* **Aim of the exercise**:
Of all the lines below, return only those starting with the line holding "ATOM 141 O O" and going on through the line holding "ATOM 155 C C", exactly as written.

* **Stored data**:
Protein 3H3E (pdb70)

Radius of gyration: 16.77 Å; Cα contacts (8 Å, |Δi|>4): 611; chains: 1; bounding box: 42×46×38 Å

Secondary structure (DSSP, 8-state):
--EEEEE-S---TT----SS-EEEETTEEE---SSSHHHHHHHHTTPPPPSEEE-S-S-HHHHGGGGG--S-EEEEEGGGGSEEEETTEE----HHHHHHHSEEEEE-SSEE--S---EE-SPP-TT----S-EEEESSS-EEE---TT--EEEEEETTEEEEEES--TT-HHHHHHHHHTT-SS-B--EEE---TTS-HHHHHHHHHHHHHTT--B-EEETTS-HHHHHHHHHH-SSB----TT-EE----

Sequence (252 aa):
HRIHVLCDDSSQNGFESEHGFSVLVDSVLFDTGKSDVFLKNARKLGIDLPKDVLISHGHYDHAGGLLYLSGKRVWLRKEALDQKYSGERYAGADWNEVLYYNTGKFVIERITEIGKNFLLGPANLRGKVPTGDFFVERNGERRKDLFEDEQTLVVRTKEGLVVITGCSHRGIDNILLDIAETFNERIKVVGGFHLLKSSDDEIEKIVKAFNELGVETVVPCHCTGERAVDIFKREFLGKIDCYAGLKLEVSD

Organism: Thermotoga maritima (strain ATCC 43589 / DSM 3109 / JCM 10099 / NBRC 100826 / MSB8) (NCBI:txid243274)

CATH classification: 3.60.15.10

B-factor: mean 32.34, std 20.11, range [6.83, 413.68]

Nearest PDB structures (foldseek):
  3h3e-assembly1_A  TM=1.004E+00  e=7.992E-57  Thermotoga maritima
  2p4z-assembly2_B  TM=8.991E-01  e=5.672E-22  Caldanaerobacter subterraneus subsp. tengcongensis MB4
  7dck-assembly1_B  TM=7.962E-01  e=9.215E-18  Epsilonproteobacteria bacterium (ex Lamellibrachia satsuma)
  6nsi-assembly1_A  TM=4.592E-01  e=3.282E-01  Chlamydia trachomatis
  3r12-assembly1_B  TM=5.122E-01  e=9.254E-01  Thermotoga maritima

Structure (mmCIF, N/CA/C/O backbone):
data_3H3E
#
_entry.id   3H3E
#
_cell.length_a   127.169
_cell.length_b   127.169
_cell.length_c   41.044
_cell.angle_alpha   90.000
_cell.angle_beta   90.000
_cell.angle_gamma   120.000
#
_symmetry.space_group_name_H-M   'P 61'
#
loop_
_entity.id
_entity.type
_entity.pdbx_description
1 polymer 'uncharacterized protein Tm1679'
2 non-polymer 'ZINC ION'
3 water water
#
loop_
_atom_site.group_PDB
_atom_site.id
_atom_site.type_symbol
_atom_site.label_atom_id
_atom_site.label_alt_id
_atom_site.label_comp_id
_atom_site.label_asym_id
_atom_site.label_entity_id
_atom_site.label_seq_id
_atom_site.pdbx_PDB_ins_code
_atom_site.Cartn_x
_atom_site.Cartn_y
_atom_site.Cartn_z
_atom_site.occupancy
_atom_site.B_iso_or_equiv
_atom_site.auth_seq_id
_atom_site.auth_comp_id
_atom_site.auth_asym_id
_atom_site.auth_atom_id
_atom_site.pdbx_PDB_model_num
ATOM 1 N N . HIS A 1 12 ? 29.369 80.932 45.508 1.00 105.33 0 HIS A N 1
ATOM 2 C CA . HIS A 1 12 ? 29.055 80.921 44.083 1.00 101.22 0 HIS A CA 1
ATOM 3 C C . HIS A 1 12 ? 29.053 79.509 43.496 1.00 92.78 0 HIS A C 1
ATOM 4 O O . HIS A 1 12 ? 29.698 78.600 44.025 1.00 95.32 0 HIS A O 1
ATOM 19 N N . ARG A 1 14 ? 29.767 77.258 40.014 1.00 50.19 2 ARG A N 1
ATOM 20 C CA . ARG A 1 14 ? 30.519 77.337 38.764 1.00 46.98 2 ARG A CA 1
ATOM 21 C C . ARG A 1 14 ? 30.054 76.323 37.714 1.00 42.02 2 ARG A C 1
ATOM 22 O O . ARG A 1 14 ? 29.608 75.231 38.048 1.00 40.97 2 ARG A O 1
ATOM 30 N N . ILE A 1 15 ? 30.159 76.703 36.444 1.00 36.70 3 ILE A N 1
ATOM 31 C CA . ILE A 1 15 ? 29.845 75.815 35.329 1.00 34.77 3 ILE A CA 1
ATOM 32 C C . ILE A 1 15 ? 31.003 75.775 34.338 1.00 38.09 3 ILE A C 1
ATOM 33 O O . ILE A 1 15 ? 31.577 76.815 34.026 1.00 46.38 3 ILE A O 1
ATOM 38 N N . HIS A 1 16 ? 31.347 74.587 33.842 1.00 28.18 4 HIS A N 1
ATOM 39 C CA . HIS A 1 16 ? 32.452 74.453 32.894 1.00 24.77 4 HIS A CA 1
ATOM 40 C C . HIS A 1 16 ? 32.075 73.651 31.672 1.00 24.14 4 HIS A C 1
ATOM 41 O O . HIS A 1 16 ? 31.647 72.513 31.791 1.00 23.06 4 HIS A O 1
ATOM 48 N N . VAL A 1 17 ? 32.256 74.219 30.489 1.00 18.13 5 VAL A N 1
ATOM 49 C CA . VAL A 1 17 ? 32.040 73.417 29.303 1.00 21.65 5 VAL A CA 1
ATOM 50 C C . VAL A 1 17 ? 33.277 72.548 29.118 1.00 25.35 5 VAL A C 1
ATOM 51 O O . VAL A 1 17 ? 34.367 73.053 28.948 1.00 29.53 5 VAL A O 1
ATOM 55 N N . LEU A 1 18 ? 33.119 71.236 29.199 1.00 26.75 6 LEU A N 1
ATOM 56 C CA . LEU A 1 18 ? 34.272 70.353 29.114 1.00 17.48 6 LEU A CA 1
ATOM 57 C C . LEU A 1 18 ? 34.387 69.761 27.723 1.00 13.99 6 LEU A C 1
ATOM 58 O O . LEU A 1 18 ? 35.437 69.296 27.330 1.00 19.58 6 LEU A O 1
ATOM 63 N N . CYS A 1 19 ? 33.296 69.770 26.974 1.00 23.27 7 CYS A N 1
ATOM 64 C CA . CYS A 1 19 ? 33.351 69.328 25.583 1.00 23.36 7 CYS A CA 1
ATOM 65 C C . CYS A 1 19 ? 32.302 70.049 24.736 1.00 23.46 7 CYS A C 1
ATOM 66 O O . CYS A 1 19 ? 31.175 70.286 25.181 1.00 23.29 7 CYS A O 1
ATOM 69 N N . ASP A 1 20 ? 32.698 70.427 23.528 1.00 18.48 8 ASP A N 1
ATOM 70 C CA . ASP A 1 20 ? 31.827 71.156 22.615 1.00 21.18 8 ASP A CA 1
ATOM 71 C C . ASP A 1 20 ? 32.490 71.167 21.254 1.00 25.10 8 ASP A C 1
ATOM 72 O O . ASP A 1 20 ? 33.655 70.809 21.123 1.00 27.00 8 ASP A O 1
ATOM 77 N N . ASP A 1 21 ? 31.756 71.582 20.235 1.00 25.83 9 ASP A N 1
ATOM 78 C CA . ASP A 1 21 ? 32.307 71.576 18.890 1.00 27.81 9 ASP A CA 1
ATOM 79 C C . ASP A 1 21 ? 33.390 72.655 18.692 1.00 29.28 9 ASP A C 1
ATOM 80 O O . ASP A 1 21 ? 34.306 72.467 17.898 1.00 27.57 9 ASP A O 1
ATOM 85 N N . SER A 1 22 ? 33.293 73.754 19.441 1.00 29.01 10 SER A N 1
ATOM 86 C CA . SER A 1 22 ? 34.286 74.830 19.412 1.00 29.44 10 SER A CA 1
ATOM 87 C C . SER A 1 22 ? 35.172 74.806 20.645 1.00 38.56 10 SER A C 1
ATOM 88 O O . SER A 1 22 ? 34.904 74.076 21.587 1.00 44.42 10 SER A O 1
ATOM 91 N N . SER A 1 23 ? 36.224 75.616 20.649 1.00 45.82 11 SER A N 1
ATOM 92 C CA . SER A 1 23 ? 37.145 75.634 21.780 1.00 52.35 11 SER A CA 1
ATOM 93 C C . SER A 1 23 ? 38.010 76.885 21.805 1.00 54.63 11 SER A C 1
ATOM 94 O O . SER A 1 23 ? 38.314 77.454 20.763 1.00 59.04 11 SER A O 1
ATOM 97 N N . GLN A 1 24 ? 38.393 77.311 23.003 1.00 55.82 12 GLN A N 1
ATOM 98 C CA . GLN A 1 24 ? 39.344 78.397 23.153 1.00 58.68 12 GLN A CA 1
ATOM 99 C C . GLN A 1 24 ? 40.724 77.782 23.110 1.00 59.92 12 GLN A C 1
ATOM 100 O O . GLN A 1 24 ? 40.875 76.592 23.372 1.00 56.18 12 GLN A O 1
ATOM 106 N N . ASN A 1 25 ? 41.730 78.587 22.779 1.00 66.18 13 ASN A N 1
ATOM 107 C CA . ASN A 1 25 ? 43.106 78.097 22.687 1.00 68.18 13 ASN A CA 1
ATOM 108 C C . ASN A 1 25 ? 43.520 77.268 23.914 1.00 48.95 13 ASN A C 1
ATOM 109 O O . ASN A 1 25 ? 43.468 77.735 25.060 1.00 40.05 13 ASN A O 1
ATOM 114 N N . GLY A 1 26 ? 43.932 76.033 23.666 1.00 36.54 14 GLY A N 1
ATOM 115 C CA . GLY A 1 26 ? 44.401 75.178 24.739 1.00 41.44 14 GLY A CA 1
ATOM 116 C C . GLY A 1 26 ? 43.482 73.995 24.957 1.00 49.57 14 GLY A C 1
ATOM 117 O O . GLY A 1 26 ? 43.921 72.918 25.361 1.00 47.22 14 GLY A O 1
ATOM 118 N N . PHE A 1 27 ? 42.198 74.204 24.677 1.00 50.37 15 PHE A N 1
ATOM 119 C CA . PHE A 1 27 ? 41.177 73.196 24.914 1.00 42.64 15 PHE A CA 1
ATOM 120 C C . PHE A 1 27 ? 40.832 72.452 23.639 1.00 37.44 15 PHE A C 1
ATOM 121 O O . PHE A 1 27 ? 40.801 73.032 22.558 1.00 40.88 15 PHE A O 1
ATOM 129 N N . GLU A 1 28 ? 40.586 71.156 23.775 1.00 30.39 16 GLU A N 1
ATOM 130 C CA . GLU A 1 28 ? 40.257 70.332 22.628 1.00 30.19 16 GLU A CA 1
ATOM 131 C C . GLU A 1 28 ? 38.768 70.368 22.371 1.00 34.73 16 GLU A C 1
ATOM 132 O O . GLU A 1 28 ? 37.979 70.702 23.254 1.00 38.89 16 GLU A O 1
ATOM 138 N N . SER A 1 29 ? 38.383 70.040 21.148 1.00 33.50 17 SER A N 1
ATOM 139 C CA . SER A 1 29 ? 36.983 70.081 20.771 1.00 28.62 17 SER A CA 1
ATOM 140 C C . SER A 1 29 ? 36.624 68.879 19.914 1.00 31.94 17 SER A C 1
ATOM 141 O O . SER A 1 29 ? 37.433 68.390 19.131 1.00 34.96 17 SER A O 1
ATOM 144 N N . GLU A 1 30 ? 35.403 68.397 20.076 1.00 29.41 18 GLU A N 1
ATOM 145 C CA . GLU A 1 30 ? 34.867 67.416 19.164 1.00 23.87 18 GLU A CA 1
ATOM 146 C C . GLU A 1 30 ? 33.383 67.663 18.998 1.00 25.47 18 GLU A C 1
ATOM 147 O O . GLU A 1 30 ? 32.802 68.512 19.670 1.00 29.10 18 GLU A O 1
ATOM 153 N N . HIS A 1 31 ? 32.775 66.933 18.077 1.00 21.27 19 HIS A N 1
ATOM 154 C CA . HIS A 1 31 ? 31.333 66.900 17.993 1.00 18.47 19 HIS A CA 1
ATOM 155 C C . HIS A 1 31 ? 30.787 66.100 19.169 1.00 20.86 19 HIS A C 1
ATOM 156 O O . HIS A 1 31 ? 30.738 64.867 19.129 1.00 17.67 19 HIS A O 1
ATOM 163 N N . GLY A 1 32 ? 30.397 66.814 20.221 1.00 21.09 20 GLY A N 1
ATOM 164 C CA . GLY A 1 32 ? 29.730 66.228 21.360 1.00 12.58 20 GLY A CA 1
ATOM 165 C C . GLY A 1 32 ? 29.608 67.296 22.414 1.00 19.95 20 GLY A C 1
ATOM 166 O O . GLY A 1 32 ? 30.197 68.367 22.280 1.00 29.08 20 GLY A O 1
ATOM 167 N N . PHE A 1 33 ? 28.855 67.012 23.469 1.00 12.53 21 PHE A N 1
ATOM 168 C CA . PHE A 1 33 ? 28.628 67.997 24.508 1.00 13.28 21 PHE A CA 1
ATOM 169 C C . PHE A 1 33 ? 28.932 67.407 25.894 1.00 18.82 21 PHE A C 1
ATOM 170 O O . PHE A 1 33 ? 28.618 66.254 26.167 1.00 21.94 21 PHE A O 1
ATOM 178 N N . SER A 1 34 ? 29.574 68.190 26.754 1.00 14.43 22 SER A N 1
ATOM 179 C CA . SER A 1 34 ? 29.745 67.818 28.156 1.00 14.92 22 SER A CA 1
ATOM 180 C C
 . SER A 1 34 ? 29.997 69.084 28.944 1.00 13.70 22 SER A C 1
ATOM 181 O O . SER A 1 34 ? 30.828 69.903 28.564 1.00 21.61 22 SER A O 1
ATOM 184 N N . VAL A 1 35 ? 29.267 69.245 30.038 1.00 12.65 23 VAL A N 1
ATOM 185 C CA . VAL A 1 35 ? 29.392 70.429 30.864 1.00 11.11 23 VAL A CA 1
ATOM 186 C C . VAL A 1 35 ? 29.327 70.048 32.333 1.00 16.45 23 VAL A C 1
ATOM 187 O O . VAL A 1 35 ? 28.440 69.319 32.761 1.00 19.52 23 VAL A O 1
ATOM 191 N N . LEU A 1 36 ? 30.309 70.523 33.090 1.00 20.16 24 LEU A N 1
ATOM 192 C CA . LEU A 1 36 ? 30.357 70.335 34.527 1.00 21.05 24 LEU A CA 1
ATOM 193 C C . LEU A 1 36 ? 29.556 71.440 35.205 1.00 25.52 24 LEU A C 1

--

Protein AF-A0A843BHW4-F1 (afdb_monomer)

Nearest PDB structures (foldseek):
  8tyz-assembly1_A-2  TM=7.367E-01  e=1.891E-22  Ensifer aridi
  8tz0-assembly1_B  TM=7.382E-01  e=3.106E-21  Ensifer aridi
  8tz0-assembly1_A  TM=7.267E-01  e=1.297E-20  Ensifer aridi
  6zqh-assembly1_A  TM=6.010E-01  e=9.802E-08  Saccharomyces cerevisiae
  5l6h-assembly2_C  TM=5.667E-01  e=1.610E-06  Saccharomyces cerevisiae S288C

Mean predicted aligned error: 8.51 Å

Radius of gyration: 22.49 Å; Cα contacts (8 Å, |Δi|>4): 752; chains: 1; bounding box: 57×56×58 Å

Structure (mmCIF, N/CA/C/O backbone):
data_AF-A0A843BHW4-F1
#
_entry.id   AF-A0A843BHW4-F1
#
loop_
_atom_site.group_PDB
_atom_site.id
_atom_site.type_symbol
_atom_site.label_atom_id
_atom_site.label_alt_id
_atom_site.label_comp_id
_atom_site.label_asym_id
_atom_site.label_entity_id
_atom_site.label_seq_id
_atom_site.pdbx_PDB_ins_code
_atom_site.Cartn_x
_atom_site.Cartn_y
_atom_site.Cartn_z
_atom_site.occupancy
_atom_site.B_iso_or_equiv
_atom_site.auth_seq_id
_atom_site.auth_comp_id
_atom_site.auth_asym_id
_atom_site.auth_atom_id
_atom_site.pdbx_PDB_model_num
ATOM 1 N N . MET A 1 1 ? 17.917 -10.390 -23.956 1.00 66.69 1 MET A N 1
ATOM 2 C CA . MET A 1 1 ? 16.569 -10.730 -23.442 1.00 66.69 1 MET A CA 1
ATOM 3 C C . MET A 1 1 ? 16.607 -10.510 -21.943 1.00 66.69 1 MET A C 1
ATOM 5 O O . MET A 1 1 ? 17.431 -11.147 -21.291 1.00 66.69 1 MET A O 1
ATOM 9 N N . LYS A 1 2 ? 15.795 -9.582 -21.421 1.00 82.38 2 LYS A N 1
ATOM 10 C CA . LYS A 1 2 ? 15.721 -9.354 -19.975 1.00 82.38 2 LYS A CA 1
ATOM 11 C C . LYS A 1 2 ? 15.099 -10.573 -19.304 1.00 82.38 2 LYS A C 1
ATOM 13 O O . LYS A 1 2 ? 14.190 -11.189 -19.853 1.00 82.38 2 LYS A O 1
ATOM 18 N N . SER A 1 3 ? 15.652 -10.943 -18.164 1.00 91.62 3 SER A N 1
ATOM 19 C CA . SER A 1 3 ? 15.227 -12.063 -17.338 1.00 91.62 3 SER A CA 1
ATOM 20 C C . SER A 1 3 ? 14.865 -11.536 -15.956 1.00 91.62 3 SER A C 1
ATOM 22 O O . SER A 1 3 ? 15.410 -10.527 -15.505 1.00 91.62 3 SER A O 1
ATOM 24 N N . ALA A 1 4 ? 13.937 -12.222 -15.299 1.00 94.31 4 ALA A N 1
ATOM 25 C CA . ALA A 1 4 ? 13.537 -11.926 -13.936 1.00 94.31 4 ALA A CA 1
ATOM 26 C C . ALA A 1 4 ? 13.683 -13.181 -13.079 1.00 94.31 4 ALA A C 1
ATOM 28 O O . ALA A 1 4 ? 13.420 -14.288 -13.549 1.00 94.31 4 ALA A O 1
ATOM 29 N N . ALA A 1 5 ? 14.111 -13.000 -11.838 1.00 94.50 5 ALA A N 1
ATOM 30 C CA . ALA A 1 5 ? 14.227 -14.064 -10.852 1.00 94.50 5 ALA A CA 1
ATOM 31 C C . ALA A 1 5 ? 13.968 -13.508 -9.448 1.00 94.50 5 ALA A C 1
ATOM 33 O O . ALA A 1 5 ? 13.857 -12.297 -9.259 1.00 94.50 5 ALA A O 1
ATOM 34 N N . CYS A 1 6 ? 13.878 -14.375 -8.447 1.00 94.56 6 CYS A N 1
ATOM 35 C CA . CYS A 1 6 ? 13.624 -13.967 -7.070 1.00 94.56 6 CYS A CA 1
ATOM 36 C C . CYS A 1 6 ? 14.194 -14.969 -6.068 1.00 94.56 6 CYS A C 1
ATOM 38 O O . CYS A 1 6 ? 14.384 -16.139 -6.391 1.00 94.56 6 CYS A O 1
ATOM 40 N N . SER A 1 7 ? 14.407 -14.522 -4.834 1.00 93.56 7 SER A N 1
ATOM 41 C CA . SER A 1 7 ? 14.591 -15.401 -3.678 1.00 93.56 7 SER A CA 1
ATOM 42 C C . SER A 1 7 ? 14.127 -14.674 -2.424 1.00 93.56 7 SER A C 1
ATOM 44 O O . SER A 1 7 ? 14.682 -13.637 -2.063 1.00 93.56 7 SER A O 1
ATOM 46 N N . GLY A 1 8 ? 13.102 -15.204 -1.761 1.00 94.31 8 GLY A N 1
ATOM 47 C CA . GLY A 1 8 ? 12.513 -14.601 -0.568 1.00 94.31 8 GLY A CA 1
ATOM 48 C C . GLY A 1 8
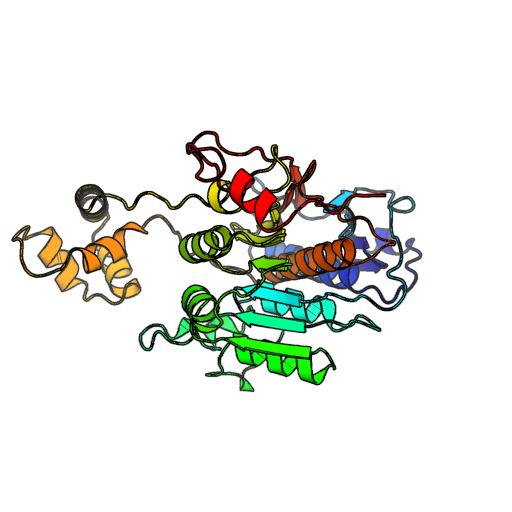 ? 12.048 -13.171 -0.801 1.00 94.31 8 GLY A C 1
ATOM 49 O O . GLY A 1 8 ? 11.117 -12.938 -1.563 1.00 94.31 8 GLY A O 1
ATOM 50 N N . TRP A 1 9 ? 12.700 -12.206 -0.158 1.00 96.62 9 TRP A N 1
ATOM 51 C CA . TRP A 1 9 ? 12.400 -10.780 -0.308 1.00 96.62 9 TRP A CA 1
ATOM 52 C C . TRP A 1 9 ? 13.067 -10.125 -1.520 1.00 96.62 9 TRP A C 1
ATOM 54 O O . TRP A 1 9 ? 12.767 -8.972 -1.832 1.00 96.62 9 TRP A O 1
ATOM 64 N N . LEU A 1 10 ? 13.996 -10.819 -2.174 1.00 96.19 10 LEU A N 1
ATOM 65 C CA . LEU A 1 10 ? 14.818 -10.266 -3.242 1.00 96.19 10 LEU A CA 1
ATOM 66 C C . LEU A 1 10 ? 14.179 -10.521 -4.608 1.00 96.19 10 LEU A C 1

* **Task solution**:
ATOM 141 O O . SER A 1 29 ? 37.433 68.390 19.131 1.00 34.96 17 SER A O 1
ATOM 144 N N . GLU A 1 30 ? 35.403 68.397 20.076 1.00 29.41 18 GLU A N 1
ATOM 145 C CA . GLU A 1 30 ? 34.867 67.416 19.164 1.00 23.87 18 GLU A CA 1
ATOM 146 C C . GLU A 1 30 ? 33.383 67.663 18.998 1.00 25.47 18 GLU A C 1
ATOM 147 O O . GLU A 1 30 ? 32.802 68.512 19.670 1.00 29.10 18 GLU A O 1
ATOM 153 N N . HIS A 1 31 ? 32.775 66.933 18.077 1.00 21.27 19 HIS A N 1
ATOM 154 C CA . HIS A 1 31 ? 31.333 66.900 17.993 1.00 18.47 19 HIS A CA 1
ATOM 155 C C . HIS A 1 31 ? 30.787 66.100 19.169 1.00 20.86 19 HIS A C 1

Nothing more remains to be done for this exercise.